Omar was quoted as saying: “We can’t be only upset with Trump. … His policies are bad, but many of the people who came before him also had really bad policies. They just were more polished than he was.” She also said, “And that’s not what we should be looking for anymore. We don’t want anybody to get away with murder because they are polished. We want to recognize the actual policies that are behind the pretty face and the smile.”

Importantly, Omar did distinguish what President Trump has done from his predecessor. Everything is not the same. But her bigger point is a familiar argument that we have heard from the left, including from Bernie Sanders in 2016, that unless there are structural changes in public policy and the organization of government, the differences that will result from one party or the other controlling the branches of government will be limited.

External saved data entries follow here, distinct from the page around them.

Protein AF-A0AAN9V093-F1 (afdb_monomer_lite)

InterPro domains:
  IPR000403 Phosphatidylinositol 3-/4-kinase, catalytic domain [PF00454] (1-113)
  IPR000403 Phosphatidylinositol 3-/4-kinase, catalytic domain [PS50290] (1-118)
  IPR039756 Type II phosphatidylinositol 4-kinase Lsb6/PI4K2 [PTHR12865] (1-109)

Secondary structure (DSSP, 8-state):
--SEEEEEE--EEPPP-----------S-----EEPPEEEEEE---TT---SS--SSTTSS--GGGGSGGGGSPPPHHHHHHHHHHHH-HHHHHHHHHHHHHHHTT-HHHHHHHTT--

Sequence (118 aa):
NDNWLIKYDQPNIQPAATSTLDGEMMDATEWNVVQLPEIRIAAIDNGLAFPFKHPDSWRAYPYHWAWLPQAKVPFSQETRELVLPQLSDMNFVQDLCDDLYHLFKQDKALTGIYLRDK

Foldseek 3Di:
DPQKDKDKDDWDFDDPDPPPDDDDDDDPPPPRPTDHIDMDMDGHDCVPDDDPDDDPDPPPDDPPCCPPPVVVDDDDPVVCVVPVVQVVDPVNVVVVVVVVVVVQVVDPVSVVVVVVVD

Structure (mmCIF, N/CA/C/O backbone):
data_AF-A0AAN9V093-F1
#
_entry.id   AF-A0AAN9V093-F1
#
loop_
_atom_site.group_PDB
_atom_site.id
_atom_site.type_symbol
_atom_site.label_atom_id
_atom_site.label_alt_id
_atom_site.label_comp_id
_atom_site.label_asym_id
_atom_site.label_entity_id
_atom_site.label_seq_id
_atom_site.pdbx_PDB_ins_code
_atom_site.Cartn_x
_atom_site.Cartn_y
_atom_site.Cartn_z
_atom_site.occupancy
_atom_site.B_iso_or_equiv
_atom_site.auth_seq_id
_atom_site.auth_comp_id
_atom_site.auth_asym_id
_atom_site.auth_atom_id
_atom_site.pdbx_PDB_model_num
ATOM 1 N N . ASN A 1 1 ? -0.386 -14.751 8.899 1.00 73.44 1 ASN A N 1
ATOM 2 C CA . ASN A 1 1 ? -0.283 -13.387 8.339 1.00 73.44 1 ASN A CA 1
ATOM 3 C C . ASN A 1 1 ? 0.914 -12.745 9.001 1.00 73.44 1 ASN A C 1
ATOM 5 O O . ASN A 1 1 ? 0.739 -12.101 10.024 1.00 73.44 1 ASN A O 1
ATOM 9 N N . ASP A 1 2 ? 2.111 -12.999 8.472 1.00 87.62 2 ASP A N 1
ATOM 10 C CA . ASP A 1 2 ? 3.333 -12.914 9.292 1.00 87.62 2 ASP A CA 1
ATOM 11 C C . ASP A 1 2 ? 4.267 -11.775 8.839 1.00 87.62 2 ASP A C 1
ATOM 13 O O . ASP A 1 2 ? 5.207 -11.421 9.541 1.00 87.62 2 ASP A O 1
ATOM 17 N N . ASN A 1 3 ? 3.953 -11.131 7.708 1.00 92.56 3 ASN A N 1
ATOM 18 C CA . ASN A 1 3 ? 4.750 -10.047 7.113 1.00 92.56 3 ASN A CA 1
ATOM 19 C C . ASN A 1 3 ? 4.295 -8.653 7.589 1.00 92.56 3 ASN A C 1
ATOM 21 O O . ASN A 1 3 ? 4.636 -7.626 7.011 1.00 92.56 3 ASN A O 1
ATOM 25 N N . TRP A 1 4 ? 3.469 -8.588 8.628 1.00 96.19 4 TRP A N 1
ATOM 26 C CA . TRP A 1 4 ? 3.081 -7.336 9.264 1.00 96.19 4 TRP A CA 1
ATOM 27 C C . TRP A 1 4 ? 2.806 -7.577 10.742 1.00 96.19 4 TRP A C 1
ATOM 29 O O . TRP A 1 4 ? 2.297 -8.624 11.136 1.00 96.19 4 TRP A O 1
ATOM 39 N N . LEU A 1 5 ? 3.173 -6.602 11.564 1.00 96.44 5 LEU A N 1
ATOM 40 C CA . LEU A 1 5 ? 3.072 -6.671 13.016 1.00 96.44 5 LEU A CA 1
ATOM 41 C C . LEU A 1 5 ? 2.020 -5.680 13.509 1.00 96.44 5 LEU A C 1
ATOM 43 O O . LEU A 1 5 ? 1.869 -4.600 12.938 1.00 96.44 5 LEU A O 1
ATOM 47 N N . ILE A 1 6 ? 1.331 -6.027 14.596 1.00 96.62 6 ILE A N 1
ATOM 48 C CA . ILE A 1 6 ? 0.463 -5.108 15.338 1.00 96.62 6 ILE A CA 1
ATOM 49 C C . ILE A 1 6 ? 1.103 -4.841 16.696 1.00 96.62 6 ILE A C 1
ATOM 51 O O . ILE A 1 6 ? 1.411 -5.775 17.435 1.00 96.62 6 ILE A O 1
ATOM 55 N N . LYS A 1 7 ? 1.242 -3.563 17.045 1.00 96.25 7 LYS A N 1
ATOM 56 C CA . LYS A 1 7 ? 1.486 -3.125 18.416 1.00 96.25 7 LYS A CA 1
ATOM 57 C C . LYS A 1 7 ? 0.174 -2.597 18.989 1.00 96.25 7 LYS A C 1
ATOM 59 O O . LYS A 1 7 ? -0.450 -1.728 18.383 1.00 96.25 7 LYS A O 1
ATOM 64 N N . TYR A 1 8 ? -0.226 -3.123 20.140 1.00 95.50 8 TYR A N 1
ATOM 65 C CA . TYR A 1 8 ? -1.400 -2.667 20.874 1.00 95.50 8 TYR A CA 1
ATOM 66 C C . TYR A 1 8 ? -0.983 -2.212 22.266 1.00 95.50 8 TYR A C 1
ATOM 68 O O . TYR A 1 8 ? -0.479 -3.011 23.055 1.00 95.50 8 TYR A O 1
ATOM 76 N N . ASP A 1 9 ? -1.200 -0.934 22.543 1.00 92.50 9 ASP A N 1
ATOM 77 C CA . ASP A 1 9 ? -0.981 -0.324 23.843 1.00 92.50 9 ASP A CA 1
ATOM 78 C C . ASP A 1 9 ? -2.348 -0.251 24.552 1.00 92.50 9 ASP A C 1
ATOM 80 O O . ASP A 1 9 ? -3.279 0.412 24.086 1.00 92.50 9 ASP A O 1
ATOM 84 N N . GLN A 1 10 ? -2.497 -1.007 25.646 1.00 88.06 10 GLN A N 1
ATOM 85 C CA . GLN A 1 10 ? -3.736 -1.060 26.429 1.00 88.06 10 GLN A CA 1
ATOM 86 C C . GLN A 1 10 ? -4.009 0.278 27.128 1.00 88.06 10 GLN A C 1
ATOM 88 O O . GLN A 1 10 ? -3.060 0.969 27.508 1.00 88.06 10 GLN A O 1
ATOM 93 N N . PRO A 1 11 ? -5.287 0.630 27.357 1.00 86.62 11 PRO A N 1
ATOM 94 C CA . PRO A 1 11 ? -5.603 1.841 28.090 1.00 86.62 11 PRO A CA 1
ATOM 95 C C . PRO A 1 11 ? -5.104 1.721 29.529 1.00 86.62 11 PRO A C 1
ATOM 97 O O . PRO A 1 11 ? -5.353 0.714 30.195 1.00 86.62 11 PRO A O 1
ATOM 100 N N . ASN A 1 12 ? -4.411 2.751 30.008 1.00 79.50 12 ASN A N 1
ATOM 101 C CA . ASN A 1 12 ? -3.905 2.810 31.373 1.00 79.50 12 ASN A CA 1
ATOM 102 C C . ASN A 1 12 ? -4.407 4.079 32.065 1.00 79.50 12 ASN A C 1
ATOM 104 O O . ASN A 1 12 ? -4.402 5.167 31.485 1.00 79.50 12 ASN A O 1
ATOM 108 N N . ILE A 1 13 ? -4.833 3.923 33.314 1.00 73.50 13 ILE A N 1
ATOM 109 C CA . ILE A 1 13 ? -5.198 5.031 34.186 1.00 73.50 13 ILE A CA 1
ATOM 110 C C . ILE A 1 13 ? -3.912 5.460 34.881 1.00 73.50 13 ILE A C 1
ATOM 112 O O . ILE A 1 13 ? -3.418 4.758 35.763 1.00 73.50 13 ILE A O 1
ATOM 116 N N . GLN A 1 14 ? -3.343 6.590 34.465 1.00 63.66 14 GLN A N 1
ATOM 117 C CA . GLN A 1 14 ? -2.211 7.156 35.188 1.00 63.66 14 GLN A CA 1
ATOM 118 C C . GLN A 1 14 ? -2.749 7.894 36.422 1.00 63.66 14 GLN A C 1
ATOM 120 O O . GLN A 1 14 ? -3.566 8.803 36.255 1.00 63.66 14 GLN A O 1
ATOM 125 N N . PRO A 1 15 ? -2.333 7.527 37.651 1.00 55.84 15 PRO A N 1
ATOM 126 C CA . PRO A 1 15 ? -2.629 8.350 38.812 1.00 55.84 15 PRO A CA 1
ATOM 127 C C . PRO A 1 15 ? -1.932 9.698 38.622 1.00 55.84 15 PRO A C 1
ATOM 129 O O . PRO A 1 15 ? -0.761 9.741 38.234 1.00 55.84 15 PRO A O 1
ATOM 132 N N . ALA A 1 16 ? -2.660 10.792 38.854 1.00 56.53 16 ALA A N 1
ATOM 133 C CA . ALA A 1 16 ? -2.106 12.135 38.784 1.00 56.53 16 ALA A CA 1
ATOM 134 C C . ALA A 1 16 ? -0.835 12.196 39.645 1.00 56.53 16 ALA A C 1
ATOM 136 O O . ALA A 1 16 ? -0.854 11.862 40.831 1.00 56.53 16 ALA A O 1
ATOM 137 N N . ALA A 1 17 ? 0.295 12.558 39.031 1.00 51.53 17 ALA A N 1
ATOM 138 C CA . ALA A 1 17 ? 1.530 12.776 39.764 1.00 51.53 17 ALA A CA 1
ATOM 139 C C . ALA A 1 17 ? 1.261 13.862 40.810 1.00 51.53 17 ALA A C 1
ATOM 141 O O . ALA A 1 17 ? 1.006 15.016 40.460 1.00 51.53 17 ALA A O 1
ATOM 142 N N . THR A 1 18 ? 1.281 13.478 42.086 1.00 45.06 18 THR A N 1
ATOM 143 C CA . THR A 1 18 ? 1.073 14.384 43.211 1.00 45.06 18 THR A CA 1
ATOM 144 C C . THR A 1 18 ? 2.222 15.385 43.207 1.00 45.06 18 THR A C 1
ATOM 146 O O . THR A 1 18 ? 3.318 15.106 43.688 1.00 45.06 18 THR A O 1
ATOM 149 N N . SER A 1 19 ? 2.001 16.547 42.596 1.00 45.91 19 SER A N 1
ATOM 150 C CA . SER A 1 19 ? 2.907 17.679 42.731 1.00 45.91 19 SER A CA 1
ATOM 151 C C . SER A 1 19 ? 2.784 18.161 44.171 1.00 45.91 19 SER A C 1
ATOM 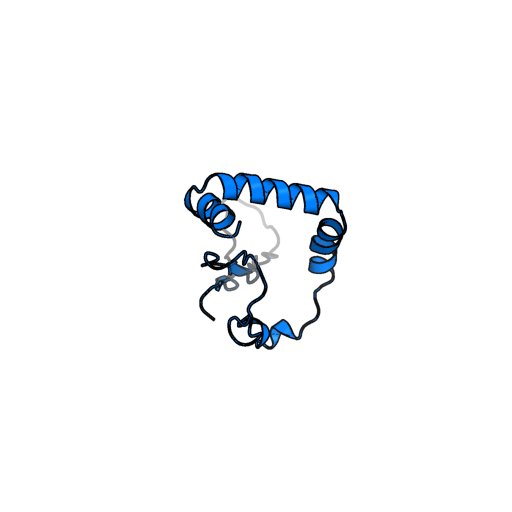153 O O . SER A 1 19 ? 1.825 18.834 44.529 1.00 45.91 19 SER A O 1
ATOM 155 N N . THR A 1 20 ? 3.723 17.758 45.026 1.00 45.47 20 THR A N 1
ATOM 156 C CA . THR A 1 20 ? 3.870 18.302 46.375 1.00 45.47 20 THR A CA 1
ATOM 157 C C . THR A 1 20 ? 4.389 19.730 46.264 1.00 45.47 20 THR A C 1
ATOM 159 O O . THR A 1 20 ? 5.600 19.942 46.271 1.00 45.47 20 THR A O 1
ATOM 162 N N . LEU A 1 21 ? 3.490 20.699 46.125 1.00 45.94 21 LEU A N 1
ATOM 163 C CA . LEU A 1 21 ? 3.765 22.102 46.413 1.00 45.94 21 LEU A CA 1
ATOM 164 C C . LEU A 1 21 ? 2.576 22.669 47.195 1.00 45.94 21 LEU A C 1
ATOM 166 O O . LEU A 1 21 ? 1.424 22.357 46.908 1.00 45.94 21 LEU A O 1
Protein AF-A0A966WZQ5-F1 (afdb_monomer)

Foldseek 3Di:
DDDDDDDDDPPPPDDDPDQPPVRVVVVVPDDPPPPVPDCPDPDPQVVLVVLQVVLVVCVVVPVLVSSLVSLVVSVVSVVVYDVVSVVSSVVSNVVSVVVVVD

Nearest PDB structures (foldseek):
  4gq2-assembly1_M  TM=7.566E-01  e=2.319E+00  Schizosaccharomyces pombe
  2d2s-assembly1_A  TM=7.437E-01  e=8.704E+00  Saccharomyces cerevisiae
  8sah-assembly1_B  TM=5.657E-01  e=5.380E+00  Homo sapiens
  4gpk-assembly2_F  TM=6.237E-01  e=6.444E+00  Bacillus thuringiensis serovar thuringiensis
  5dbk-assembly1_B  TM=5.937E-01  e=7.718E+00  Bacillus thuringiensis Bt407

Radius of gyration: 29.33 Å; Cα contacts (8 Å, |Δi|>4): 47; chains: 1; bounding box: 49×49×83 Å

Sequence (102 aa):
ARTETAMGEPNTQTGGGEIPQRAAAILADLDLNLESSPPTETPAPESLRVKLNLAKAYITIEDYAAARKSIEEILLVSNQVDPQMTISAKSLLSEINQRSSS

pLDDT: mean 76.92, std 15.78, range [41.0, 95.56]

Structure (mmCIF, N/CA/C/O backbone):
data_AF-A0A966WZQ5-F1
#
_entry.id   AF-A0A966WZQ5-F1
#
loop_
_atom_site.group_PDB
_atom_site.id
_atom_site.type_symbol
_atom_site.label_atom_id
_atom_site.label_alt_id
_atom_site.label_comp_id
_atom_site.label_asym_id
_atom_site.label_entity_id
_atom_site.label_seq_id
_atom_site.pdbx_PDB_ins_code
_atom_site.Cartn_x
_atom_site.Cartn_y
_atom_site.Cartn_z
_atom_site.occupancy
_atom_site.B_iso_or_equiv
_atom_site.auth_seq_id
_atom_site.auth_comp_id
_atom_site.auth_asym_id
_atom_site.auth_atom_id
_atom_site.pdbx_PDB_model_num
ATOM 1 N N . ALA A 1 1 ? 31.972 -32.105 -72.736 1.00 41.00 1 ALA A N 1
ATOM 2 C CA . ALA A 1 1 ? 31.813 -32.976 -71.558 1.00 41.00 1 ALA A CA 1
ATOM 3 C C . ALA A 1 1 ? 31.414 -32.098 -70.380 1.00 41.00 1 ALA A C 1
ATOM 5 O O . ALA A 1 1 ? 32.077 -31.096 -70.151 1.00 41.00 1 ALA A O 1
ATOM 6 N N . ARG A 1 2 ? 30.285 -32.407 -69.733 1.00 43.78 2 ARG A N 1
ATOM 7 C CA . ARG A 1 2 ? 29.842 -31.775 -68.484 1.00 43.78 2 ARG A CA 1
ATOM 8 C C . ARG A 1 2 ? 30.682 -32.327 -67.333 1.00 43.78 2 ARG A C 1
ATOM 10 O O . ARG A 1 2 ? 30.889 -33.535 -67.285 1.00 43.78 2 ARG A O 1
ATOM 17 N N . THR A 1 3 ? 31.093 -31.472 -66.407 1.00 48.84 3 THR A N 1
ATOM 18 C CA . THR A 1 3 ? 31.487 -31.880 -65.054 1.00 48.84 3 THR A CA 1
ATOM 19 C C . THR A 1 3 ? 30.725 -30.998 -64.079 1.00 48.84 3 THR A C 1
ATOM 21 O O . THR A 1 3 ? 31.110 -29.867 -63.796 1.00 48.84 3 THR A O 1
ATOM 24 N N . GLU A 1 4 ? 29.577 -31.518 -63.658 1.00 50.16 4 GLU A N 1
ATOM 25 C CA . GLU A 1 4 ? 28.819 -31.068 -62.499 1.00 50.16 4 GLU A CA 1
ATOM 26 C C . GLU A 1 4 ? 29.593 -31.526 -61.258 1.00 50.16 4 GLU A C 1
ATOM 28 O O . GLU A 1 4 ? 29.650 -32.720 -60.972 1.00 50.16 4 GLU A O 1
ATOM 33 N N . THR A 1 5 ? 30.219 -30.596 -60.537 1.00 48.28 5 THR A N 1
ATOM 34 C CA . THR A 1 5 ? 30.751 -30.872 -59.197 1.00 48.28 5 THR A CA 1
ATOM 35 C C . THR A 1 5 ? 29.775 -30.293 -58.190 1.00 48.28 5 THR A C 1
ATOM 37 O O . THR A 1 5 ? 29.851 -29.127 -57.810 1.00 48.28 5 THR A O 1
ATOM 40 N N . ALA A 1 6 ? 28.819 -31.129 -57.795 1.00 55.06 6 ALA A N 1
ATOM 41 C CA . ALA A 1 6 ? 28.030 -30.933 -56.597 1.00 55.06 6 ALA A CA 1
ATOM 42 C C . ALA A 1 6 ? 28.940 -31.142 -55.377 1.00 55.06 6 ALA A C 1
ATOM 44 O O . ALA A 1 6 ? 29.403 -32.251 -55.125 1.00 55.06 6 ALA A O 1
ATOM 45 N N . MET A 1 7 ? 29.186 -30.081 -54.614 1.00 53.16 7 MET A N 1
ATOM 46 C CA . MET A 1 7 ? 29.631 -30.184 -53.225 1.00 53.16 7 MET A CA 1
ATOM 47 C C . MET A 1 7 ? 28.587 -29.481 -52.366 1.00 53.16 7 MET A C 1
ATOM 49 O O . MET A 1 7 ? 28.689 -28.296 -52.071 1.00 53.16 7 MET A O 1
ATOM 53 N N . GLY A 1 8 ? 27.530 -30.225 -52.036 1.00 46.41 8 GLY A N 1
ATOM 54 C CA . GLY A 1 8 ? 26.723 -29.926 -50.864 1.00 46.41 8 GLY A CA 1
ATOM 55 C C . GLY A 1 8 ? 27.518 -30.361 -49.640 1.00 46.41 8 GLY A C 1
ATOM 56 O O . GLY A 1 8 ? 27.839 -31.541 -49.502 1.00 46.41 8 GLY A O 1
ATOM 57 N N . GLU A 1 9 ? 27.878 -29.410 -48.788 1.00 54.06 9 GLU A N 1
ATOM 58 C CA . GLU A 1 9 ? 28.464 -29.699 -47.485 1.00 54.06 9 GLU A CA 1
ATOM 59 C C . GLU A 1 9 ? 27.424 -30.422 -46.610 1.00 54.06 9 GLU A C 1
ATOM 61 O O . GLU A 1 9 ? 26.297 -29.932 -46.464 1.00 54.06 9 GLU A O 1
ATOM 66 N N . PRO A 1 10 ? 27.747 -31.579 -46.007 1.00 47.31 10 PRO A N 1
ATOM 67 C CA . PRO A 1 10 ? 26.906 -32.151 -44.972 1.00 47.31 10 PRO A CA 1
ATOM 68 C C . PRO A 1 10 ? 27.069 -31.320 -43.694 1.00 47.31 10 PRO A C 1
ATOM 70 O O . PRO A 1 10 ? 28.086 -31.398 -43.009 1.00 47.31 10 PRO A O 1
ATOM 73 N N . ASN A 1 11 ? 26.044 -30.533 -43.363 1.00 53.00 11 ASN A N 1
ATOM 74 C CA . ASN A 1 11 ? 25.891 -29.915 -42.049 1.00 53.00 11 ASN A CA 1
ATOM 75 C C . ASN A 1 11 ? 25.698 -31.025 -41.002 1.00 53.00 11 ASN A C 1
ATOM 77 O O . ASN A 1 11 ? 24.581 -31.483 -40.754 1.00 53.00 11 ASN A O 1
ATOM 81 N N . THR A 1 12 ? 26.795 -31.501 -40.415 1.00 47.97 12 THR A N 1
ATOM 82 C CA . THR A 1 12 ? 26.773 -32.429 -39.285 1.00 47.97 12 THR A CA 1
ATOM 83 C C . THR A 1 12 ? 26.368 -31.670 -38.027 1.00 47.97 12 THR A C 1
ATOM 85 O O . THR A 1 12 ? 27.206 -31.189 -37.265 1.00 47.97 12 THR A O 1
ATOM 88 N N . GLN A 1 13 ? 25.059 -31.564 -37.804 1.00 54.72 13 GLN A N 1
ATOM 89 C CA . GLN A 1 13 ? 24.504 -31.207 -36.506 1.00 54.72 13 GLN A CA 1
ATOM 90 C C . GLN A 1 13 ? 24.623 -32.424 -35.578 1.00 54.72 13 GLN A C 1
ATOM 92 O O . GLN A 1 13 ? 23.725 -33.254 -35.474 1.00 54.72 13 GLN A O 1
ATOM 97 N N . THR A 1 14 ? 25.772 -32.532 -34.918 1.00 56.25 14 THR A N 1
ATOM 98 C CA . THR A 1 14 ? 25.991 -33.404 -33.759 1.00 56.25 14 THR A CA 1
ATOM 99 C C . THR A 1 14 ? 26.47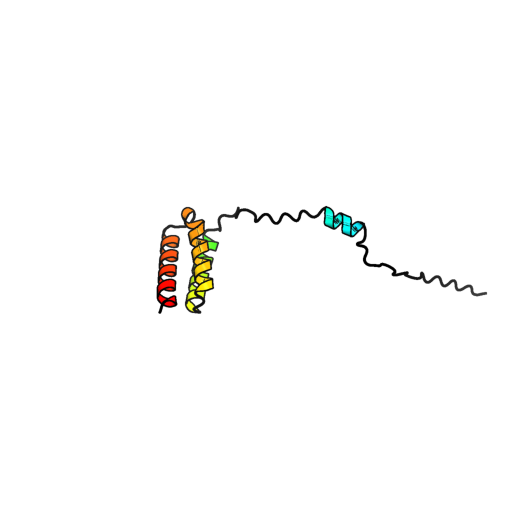6 -32.549 -32.598 1.00 56.25 14 THR A C 1
ATOM 101 O O . THR A 1 14 ? 27.522 -31.916 -32.686 1.00 56.25 14 THR A O 1
ATOM 104 N N . GLY A 1 15 ? 25.697 -32.541 -31.523 1.00 50.62 15 GLY A N 1
ATOM 105 C CA . GLY A 1 15 ? 25.990 -31.886 -30.249 1.00 50.62 15 GLY A CA 1
ATOM 106 C C . GLY A 1 15 ? 24.678 -31.848 -29.472 1.00 50.62 15 GLY A C 1
ATOM 107 O O . GLY A 1 15 ? 23.855 -30.973 -29.702 1.00 50.62 15 GLY A O 1
ATOM 108 N N . GLY A 1 16 ? 24.324 -32.865 -28.683 1.00 53.06 16 GLY A N 1
ATOM 109 C CA . GLY A 1 16 ? 25.157 -33.364 -27.589 1.00 53.06 16 GLY A CA 1
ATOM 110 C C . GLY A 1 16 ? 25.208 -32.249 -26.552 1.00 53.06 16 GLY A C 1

Having younger members criticize party elders is not new, nor is it always a bad thing. Throughout American history, generational change within Congress has produced fresh voices who are willing to say tough things about revered senior party leaders. President Franklin Roosevelt came under fire from liberals who thought he didn’t go far enough to reform capitalism, while civil rights advocates often felt that President Lyndon Johnson was too timid on racial justice and too invested in a bad war in Vietnam. This kind of criticism, no matter how unpleasant, can have beneficial effects by pushing new ideas that make the party stronger and, if successful, help the nation improve.

But historically, there is always a danger that the left goes too far in flattening any differences between its own party and its opponents. This was the kind of thinking that produced support for Ralph Nader’s third-party campaign in 2000. “The only difference between Al Gore and George W. Bush is the velocity with which their knees hit the floor when corporations knock,” Nader said during a stop in the 2000 campaign. The danger of this logic is that the mavericks unintentionally dampen the enthusiasm of younger voters whose energy and ideas will be essential to victory. This “Tweedledee” and “Tweedledum” world view can cause some to miss the fundamental issues that are at stake.

Worlds apart

President Obama and President Trump are worlds apart despite any continuities that exist.

On domestic policy, President Obama left behind a sizable domestic record that moved the social contract in a progressive direction, whereas Trump has generally focused on cutting domestic spending and retrenching regulations aimed to protect middle-class workers, Obama had a very different agenda.

The Affordable Care Act and the economic stimulus greatly expanded federal benefits for millions of Americans, and the stimulus helped moved the economy out of a terrible recession and into the current era of economic growth. The financial regulations, which were far from perfect, instituted new restraints on excessive risk-taking and offered protections for middle-class investors.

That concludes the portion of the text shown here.